Records excerpted from a collection

━━━━━━━━

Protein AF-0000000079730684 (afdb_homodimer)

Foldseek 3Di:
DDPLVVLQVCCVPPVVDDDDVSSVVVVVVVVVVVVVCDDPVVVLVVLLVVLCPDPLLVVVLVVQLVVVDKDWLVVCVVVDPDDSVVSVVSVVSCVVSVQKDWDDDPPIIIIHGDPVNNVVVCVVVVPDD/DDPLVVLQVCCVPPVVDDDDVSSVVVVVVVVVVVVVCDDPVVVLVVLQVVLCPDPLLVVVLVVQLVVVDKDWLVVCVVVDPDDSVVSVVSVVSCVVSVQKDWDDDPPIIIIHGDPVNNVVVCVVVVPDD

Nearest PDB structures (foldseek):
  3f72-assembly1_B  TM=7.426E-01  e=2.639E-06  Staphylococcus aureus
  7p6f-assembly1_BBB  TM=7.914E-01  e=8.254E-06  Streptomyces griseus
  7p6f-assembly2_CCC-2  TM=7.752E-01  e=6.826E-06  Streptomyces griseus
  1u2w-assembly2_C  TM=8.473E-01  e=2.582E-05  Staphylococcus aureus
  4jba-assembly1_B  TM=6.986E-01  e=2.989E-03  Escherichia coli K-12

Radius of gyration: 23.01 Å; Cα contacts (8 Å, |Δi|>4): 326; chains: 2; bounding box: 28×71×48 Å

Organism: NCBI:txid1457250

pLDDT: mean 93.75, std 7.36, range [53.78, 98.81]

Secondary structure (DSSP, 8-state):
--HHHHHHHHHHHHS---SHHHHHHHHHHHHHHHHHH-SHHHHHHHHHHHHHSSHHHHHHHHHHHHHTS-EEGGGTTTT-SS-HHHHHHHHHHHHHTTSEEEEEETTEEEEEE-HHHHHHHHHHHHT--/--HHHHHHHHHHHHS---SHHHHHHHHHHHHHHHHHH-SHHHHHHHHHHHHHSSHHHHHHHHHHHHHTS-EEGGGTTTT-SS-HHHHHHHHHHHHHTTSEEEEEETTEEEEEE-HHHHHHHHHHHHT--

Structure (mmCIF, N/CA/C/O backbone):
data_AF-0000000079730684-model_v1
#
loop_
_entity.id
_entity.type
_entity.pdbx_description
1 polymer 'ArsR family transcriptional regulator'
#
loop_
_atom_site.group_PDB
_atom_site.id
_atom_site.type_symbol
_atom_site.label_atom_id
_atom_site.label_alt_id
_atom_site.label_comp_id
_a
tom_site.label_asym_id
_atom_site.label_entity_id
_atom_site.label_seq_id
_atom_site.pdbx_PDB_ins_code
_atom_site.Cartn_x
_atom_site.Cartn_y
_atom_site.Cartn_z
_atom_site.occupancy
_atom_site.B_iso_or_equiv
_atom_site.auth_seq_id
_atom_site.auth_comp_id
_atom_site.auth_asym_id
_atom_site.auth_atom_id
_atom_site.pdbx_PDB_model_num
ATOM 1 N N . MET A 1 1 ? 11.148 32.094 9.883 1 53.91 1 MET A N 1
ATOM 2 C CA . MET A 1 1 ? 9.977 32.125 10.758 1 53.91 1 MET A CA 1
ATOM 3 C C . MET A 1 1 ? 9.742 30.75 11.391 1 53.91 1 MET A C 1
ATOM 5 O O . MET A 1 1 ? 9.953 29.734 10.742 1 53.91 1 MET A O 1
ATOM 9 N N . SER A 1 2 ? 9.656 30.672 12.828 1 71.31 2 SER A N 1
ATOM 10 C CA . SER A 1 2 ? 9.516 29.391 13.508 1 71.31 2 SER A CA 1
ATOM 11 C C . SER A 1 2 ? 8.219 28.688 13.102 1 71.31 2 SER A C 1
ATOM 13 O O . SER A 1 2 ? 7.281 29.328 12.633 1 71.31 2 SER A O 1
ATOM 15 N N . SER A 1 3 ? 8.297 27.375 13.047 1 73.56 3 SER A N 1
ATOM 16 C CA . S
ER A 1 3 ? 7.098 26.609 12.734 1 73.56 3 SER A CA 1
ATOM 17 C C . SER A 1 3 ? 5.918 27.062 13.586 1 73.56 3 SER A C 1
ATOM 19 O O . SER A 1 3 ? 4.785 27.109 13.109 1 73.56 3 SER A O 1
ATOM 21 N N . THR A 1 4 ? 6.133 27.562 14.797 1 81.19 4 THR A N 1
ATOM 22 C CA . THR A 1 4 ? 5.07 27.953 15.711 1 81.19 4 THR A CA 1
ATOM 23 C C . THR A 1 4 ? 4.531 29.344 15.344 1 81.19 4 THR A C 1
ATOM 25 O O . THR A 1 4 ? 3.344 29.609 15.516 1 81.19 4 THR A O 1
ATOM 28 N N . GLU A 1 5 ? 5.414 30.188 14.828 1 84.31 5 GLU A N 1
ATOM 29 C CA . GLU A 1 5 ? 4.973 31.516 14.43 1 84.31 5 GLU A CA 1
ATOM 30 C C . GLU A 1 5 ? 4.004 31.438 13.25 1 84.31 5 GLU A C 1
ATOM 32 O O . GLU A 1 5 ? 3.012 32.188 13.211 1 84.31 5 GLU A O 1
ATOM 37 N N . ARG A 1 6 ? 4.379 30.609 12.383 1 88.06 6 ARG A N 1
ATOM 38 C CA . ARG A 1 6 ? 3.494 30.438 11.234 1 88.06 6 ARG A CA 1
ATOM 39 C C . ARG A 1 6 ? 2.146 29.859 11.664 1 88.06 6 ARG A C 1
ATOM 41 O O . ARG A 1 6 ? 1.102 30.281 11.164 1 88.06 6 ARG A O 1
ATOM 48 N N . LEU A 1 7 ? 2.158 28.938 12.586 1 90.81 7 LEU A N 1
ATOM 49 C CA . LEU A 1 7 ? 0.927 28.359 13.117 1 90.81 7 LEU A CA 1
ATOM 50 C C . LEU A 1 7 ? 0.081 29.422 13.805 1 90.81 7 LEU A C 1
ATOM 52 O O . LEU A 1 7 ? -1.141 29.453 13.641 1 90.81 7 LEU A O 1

━━━━━━━━

--- Problem requirements ---
The entries above must be output exactly, with every line preserved.

--- Answer to the problem ---
Protein AF-0000000079730684 (afdb_homodimer)

Foldseek 3Di:
DDPLVVLQVCCVPPVVDDDDVSSVVVVVVVVVVVVVCDDPVVVLVVLLVVLCPDPLLVVVLVVQLVVVDKDWLVVCVVVDPDDSVVSVVSVVSCVVSVQKDWDDDPPIIIIHGDPVNNVVVCVVVVPDD/DDPLVVLQVCCVPPVVDDDDVSSVVVVVVVVVVVVVCDDPVVVLVVLQVVLCPDPLLVVVLVVQLVVVDKDWLVVCVVVDPDDSVVSVVSVVSCVVSVQKDWDDDPPIIIIHGDPVNNVVVCVVVVPDD

Nearest PDB structures (foldseek):
  3f72-assembly1_B  TM=7.426E-01  e=2.639E-06  Staphylococcus aureus
  7p6f-assembly1_BBB  TM=7.914E-01  e=8.254E-06  Streptomyces griseus
  7p6f-assembly2_CCC-2  TM=7.752E-01  e=6.826E-06  Streptomyces griseus
  1u2w-assembly2_C  TM=8.473E-01  e=2.582E-05  Staphylococcus aureus
  4jba-assembly1_B  TM=6.986E-01  e=2.989E-03  Escherichia coli K-12

Radius of gyration: 23.01 Å; Cα contacts (8 Å, |Δi|>4): 326; chains: 2; bounding box: 28×71×48 Å

Organism: NCBI:txid1457250

pLDDT: mean 93.75, std 7.36, range [53.78, 98.81]

Secondary structure (DSSP, 8-state):
--HHHHHHHHHHHHS---SHHHHHHHHHHHHHHHHHH-SHHHHHHHHHHHHHSSHHHHHHHHHHHHHTS-EEGGGTTTT-SS-HHHHHHHHHHHHHTTSEEEEEETTEEEEEE-HHHHHHHHHHHHT--/--HHHHHHHHHHHHS---SHHHHHHHHHHHHHHHHHH-SHHHHHHHHHHHHHSSHHHHHHHHHHHHHTS-EEGGGTTTT-SS-HHHHHHHHHHHHHTTSEEEEEETTEEEEEE-HHHHHHHHHHHHT--

Structure (mmCIF, N/CA/C/O backbone):
data_AF-0000000079730684-model_v1
#
loop_
_entity.id
_entity.type
_entity.pdbx_description
1 polymer 'ArsR family transcriptional regulator'
#
loop_
_atom_site.group_PDB
_atom_site.id
_atom_site.type_symbol
_atom_site.label_atom_id
_atom_site.label_alt_id
_atom_site.label_comp_id
_a
tom_site.label_asym_id
_atom_site.label_entity_id
_atom_site.label_seq_id
_atom_site.pdbx_PDB_ins_code
_atom_site.Cartn_x
_atom_site.Cartn_y
_atom_site.Cartn_z
_atom_site.occupancy
_atom_site.B_iso_or_equiv
_atom_site.auth_seq_id
_atom_site.auth_comp_id
_atom_site.auth_asym_id
_atom_site.auth_atom_id
_atom_site.pdbx_PDB_model_num
ATOM 1 N N . MET A 1 1 ? 11.148 32.094 9.883 1 53.91 1 MET A N 1
ATOM 2 C CA . MET A 1 1 ? 9.977 32.125 10.758 1 53.91 1 MET A CA 1
ATOM 3 C C . MET A 1 1 ? 9.742 30.75 11.391 1 53.91 1 MET A C 1
ATOM 5 O O . MET A 1 1 ? 9.953 29.734 10.742 1 53.91 1 MET A O 1
ATOM 9 N N . SER A 1 2 ? 9.656 30.672 12.828 1 71.31 2 SER A N 1
ATOM 10 C CA . SER A 1 2 ? 9.516 29.391 13.508 1 71.31 2 SER A CA 1
ATOM 11 C C . SER A 1 2 ? 8.219 28.688 13.102 1 71.31 2 SER A C 1
ATOM 13 O O . SER A 1 2 ? 7.281 29.328 12.633 1 71.31 2 SER A O 1
ATOM 15 N N . SER A 1 3 ? 8.297 27.375 13.047 1 73.56 3 SER A N 1
ATOM 16 C CA . S
ER A 1 3 ? 7.098 26.609 12.734 1 73.56 3 SER A CA 1
ATOM 17 C C . SER A 1 3 ? 5.918 27.062 13.586 1 73.56 3 SER A C 1
ATOM 19 O O . SER A 1 3 ? 4.785 27.109 13.109 1 73.56 3 SER A O 1
ATOM 21 N N . THR A 1 4 ? 6.133 27.562 14.797 1 81.19 4 THR A N 1
ATOM 22 C CA . THR A 1 4 ? 5.07 27.953 15.711 1 81.19 4 THR A CA 1
ATOM 23 C C . THR A 1 4 ? 4.531 29.344 15.344 1 81.19 4 THR A C 1
ATOM 25 O O . THR A 1 4 ? 3.344 29.609 15.516 1 81.19 4 THR A O 1
ATOM 28 N N . GLU A 1 5 ? 5.414 30.188 14.828 1 84.31 5 GLU A N 1
ATOM 29 C CA . GLU A 1 5 ? 4.973 31.516 14.43 1 84.31 5 GLU A CA 1
ATOM 30 C C . GLU A 1 5 ? 4.004 31.438 13.25 1 84.31 5 GLU A C 1
ATOM 32 O O . GLU A 1 5 ? 3.012 32.188 13.211 1 84.31 5 GLU A O 1
ATOM 37 N N . ARG A 1 6 ? 4.379 30.609 12.383 1 88.06 6 ARG A N 1
ATOM 38 C CA . ARG A 1 6 ? 3.494 30.438 11.234 1 88.06 6 ARG A CA 1
ATOM 39 C C . ARG A 1 6 ? 2.146 29.859 11.664 1 88.06 6 ARG A C 1
ATOM 41 O O . ARG A 1 6 ? 1.102 30.281 11.164 1 88.06 6 ARG A O 1
ATOM 48 N N . LEU A 1 7 ? 2.158 28.938 12.586 1 90.81 7 LEU A N 1
ATOM 49 C CA . LEU A 1 7 ? 0.927 28.359 13.117 1 90.81 7 LEU A CA 1
ATOM 50 C C . LEU A 1 7 ? 0.081 29.422 13.805 1 90.81 7 LEU A C 1
ATOM 52 O O . LEU A 1 7 ? -1.141 29.453 13.641 1 90.81 7 LEU A O 1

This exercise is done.